Politique 21/11/2016

Les Sondeurs ou le Crépuscule des Dieux

by Rédaction

Décidément, après l’échec retentissant des prévisions liées aux sondages pour les élections aux États-Unis et l’élection contre toute attente de Donald Trump comme président, les instituts de sondage sont sur la sellette! L’histoire semble se répéter avec le premier tour des primaires en France. François Fillon en effet, quatrième homme il y a quelques semaines avec à 15% des estimations d’intentions de vote, est aujourd’hui vainqueur avec 44% des votes.

Si l’on se réfère à ce qui s’est passé aux Etats-Unis, nous avions pu prendre connaissance pendant de longs mois des estimations des instituts de sondage qui indiquaient Hilary Clinton largement en tête des intentions de vote, avec une avance de dix à trente grands électeurs sur son rival. Le résultat fut une victoire nette et large de Trump avec 290 grands électeurs, une situation qu’aucun sondage n’avait envisagée.

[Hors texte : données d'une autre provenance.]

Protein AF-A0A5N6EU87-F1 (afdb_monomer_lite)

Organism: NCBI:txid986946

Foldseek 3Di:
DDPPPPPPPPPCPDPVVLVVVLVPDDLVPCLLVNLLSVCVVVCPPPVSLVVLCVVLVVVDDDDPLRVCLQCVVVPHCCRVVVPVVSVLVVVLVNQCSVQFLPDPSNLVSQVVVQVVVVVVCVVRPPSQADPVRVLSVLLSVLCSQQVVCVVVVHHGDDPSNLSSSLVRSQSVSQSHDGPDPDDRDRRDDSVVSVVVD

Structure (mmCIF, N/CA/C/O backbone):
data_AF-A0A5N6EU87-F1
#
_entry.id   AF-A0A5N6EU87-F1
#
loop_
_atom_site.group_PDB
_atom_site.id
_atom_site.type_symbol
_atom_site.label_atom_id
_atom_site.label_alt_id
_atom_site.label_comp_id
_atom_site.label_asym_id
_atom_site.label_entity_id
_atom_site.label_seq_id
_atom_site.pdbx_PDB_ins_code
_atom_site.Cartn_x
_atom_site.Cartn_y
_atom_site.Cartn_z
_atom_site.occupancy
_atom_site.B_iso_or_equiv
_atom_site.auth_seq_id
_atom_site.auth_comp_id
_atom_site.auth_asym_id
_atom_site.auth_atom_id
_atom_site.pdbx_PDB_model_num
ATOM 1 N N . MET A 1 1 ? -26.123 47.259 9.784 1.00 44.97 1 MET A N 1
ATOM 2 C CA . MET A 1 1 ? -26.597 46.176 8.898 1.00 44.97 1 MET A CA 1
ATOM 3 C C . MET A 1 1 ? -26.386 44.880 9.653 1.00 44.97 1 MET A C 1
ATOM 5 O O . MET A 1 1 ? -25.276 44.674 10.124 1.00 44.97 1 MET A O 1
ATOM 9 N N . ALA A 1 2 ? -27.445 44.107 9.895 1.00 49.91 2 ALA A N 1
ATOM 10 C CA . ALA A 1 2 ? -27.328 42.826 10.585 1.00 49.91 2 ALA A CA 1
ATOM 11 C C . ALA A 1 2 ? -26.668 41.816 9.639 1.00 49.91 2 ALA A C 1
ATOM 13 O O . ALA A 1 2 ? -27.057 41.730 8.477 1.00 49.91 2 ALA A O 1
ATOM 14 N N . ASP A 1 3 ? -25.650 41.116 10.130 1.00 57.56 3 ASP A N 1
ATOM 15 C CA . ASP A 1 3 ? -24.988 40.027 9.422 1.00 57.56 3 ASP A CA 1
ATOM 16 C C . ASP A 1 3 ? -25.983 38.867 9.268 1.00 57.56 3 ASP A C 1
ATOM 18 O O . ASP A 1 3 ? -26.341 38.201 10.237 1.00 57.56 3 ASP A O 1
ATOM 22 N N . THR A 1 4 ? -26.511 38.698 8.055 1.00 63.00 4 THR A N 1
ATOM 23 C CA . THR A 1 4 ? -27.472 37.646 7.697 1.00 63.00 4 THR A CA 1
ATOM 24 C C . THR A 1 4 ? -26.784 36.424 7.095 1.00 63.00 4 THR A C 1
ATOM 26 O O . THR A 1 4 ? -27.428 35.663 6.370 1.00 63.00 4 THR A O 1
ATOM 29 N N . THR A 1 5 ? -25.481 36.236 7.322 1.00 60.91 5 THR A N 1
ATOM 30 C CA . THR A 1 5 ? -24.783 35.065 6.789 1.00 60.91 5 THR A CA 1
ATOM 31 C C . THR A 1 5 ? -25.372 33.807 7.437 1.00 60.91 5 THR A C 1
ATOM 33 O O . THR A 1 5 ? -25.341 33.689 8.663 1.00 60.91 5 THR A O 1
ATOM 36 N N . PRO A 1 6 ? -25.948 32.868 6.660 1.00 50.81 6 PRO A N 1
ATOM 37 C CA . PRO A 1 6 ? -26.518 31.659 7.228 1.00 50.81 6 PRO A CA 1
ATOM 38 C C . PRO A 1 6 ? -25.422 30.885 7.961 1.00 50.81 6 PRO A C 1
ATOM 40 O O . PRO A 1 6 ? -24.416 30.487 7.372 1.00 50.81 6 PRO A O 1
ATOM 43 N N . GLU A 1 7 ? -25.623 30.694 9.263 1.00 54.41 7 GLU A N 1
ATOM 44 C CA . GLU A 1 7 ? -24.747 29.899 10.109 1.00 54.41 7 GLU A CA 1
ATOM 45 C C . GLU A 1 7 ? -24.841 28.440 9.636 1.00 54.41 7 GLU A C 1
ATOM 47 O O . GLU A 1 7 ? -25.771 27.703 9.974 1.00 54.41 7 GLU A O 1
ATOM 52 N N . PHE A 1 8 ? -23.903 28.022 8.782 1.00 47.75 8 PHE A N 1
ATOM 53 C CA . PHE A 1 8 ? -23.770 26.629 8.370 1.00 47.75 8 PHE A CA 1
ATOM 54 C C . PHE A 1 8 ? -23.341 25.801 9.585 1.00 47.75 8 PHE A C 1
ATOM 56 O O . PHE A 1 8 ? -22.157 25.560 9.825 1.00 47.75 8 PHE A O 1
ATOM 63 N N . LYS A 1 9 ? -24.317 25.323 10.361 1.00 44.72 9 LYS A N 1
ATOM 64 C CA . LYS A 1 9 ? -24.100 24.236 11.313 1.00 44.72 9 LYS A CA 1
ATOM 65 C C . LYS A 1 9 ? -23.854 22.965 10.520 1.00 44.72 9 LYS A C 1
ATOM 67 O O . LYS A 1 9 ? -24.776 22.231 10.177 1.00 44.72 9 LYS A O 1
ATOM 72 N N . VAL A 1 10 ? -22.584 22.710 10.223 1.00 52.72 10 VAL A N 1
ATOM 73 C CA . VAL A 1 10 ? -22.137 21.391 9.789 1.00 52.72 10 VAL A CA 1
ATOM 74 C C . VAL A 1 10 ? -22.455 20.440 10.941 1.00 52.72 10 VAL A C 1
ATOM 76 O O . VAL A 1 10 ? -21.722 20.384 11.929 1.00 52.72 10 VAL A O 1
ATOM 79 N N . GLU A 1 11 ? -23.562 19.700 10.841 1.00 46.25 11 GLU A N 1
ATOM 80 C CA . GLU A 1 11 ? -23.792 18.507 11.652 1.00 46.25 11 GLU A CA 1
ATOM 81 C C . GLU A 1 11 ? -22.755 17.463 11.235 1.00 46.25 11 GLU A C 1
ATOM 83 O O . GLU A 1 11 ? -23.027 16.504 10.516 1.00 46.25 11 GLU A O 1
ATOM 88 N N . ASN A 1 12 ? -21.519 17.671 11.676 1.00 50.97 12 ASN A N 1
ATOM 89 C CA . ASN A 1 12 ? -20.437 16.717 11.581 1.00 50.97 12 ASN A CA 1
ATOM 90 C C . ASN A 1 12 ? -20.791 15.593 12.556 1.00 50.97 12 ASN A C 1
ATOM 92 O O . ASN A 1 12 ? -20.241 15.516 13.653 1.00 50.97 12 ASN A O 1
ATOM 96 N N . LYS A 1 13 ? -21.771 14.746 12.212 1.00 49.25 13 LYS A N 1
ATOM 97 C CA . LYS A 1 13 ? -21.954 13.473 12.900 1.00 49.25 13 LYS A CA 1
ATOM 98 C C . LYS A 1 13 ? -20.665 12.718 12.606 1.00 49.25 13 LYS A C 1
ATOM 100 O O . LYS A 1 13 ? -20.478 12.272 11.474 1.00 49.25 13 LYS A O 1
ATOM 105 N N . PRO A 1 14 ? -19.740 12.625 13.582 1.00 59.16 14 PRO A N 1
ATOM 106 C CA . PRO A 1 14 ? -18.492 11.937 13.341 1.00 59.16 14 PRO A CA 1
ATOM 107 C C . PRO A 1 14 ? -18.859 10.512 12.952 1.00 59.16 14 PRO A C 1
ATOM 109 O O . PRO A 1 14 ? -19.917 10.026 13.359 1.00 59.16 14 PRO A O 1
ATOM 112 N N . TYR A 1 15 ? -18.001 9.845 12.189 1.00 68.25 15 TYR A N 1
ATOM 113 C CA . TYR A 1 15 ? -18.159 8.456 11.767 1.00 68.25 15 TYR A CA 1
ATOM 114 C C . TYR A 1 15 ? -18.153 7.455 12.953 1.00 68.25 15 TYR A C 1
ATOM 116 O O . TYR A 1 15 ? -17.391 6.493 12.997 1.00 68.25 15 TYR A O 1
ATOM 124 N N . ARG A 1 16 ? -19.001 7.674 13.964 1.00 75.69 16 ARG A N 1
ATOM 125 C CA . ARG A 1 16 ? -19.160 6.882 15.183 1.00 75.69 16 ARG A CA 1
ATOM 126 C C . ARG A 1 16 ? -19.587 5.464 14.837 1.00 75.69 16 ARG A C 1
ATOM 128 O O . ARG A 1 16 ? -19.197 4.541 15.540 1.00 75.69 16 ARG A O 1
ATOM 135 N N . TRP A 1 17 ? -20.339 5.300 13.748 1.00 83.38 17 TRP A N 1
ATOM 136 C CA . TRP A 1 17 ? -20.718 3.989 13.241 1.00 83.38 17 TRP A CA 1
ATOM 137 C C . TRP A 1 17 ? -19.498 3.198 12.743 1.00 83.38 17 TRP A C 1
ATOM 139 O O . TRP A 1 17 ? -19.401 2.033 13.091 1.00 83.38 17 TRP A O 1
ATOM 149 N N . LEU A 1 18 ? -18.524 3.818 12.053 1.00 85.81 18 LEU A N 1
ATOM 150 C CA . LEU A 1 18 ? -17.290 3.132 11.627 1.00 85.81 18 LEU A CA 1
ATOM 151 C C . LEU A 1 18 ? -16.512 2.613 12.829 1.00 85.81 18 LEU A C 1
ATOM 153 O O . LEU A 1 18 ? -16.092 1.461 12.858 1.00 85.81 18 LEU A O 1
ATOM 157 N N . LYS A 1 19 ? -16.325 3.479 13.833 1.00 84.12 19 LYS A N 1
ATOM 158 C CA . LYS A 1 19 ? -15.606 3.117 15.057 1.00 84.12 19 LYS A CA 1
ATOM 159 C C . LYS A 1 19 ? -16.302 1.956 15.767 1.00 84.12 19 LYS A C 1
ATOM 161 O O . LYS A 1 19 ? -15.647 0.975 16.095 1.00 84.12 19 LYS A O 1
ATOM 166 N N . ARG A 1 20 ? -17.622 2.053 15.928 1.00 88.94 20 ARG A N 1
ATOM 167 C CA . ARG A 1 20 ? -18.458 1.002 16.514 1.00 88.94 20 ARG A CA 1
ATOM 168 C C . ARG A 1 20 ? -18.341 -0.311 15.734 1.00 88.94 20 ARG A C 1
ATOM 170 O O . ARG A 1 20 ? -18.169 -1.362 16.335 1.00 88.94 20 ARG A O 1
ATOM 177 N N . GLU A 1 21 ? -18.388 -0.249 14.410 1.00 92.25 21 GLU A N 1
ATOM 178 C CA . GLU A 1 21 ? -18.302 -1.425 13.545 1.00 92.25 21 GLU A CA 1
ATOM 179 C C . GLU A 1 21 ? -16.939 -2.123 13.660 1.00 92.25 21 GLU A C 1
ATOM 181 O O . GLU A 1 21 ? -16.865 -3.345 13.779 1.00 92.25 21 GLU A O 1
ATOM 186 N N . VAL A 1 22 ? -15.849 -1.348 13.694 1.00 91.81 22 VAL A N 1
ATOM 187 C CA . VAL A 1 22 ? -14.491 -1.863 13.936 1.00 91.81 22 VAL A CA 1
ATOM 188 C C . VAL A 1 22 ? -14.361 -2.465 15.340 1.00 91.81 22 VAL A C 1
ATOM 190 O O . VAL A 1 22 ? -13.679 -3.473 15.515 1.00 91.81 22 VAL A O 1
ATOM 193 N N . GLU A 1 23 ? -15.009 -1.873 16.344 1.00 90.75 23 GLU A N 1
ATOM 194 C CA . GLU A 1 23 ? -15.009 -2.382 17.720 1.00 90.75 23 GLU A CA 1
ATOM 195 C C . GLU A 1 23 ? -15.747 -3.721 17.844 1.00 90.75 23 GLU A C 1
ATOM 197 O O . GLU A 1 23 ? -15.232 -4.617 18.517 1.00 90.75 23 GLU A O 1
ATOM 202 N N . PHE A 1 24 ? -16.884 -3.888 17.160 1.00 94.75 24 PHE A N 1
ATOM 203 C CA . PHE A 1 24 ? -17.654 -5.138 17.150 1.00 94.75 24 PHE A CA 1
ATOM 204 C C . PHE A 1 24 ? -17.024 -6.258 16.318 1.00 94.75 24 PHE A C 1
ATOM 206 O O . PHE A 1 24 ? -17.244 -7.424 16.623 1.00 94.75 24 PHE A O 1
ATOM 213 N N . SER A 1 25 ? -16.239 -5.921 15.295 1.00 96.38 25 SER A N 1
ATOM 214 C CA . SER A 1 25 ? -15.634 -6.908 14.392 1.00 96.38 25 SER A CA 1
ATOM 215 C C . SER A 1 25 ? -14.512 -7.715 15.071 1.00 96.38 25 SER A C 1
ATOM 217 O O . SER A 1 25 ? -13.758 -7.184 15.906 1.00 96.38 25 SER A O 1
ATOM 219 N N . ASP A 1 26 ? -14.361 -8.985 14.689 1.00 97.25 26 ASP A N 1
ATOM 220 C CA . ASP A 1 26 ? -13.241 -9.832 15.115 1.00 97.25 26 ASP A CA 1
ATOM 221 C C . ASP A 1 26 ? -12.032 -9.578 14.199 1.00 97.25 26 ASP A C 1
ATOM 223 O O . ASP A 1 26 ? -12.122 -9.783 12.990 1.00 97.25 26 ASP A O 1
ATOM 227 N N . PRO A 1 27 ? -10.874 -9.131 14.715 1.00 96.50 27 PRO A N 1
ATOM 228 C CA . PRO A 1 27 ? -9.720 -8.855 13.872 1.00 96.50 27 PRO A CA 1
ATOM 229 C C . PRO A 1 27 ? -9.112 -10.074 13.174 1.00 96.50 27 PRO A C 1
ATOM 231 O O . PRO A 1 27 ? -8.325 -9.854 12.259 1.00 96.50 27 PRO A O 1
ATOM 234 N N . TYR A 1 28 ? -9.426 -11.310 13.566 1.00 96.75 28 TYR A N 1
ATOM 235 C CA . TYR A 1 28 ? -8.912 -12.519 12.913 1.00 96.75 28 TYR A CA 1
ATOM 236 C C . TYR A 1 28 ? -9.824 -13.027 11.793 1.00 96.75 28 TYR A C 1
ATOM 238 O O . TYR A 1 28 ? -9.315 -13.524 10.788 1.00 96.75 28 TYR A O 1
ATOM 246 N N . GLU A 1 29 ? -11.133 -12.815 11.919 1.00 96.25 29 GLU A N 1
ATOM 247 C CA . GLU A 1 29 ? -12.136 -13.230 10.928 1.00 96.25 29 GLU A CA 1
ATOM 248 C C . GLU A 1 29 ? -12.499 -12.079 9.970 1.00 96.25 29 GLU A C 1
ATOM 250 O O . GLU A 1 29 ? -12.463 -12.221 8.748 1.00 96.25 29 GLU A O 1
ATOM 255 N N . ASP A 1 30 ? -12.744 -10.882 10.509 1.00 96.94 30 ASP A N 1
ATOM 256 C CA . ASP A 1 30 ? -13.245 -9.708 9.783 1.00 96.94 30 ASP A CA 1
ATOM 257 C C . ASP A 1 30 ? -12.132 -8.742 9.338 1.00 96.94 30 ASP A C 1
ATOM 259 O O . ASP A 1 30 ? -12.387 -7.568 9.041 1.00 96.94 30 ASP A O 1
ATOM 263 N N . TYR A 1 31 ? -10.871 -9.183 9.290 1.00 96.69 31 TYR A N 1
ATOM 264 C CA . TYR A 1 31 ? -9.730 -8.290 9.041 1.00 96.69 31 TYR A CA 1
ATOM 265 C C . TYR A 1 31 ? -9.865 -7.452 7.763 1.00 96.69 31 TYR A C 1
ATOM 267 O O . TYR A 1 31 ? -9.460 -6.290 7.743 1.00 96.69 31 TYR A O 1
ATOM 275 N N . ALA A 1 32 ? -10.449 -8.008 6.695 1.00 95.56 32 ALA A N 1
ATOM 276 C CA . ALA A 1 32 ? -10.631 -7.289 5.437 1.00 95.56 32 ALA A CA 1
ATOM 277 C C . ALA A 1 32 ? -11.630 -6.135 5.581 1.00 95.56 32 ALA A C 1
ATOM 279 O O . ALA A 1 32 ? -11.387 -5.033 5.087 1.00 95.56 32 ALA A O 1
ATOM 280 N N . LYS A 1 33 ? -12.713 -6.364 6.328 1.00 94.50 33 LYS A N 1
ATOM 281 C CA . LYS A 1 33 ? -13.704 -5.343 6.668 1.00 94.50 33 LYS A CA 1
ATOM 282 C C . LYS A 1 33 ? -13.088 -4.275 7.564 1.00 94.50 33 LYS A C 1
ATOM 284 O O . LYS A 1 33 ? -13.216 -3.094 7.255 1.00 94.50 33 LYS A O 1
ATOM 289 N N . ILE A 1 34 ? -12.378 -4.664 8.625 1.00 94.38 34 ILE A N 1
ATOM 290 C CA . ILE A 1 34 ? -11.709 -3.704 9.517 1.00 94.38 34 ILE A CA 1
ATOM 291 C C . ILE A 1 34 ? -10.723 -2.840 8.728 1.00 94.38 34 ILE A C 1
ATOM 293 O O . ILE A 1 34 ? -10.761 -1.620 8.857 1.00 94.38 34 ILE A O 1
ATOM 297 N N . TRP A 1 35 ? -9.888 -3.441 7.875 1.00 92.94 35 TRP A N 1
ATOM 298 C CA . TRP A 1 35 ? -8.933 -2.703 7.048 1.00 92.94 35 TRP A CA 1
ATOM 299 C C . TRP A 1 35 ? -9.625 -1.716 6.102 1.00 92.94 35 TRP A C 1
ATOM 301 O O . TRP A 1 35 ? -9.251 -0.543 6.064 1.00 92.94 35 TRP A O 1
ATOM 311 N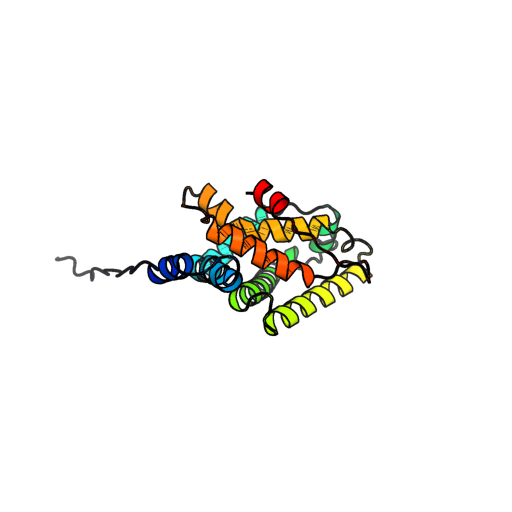 N . ARG A 1 36 ? -10.685 -2.145 5.405 1.00 91.06 36 ARG A N 1
ATOM 312 C CA . ARG A 1 36 ? -11.498 -1.264 4.556 1.00 91.06 36 ARG A CA 1
ATOM 313 C C . ARG A 1 36 ? -12.053 -0.077 5.341 1.00 91.06 36 ARG A C 1
ATOM 315 O O . ARG A 1 36 ? -11.922 1.061 4.902 1.00 91.06 36 ARG A O 1
ATOM 322 N N . LEU A 1 37 ? -12.661 -0.322 6.502 1.00 89.75 37 LEU A N 1
ATOM 323 C CA . LEU A 1 37 ? -13.218 0.740 7.347 1.00 89.75 37 LEU A CA 1
ATOM 324 C C . LEU A 1 37 ? -12.121 1.684 7.867 1.00 89.75 37 LEU A C 1
ATOM 326 O O . LEU A 1 37 ? -12.345 2.888 7.952 1.00 89.75 37 LEU A O 1
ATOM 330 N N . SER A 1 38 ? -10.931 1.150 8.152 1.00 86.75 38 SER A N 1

alain-juppe-qg-presse-forks-magazineLes particularismes des élections américaines, qui ne se déroulent pas au suffrage universel direct, et dépendent des résultats Etat par État, étaient assurément une difficulté, si ce n’est une complexité à même d’apporter une explication aux erreurs d’estimations. Mais alors qu’un différentiel de plus de vingt points est apparu entre Nicolas Sarkozy et François Fillon, les dernières estimations Ipsos, la veille du premier tour des primaires, estimaient cette différence à un point d’écart.

Il y avait déjà eu un précédent en 2015, le Royaume-Unis élisait son parlement et son gouvernement, les sondages indiquaient un résultat extrêmement serrée entre Travaillistes et Conservateurs. Le parti Travailliste a basé sa stratégie en parties sur ces sondages et considéra qu’il n’était pas nécessaire de s’allier avec le parti Nationaliste Ecossais, car certaine pouvoir obtenir la majorité avec leur alliance avec les Libéraux-Démocrate. Le résultat fut une victoire absolue du Parti Conservateur et des Indépendantistes ecoassais, et un échec électoral  tout aussi absolu pour les Travaillistes et les libéraux_Démocrates.

Une estimation qui s’appuie sur des chiffres totalement faux peut entraîner des conséquences dévastatrices sur la stratégie des candidats. François Fillon, par exemple,  a mis en place une tactique très offensive pour rattraper son retard (supposé), constitué des points-presse hebdomadaires où son porte-parole, Jérome Chartier, a expliqué, interprété le programme du candidat Fillon. La position d’Alain Juppé, qui avait à déterminer une tactique pour maintenir une avance, bien qu’il eût communiqué ses dépenses de campagne, et que son service presse ait toujours répondu aux diverses questions, fut au contraire bien moins offensive, et l’absence de point-presse a peut-être mis trop en retrait l’action du candidat Alain Juppé.

Nous avons souhaité obtenir une explication de ces instituts de sondage. Seul Ipsos nous a répondu -sans répondre- que suite à un « problème d’agendas de (leurs) experts extrêmement sollicités à la suite de la Primaire », leur position face à l’écart de plus de 15 points entre François Fillon et Alain Juppé ne pouvait nous   être indiquée.  BVA et Sofres, eux aussi contactés, n’ont par ailleurs tout simplement pas répondu. Il est donc bien difficile de sonder nos chers sondeurs.

Dés hier soir, volatilité semblait le maître mot des « sondeurs », eux qui se définissent pourtant  comme des « Game Changers » sont’ils devenus des « Game Over ». La seule explication avancée sur France 2 fut que les sondages n’exprimaient plus qu’une « tendance ».

Après avoir été portés aux nues depuis plus de vingt ans, les sondeurs seraient-ils  sur leur déclin? La question de leur crédibilité est dorénavant engagée. La seule évocation de matrices de transferts,  derniers mots à la mode pour les instituts de sondage, ne peut dissiper les doutes. Mais sera-t-elle suffisante pour pallier leur déclin d’image et d’influence?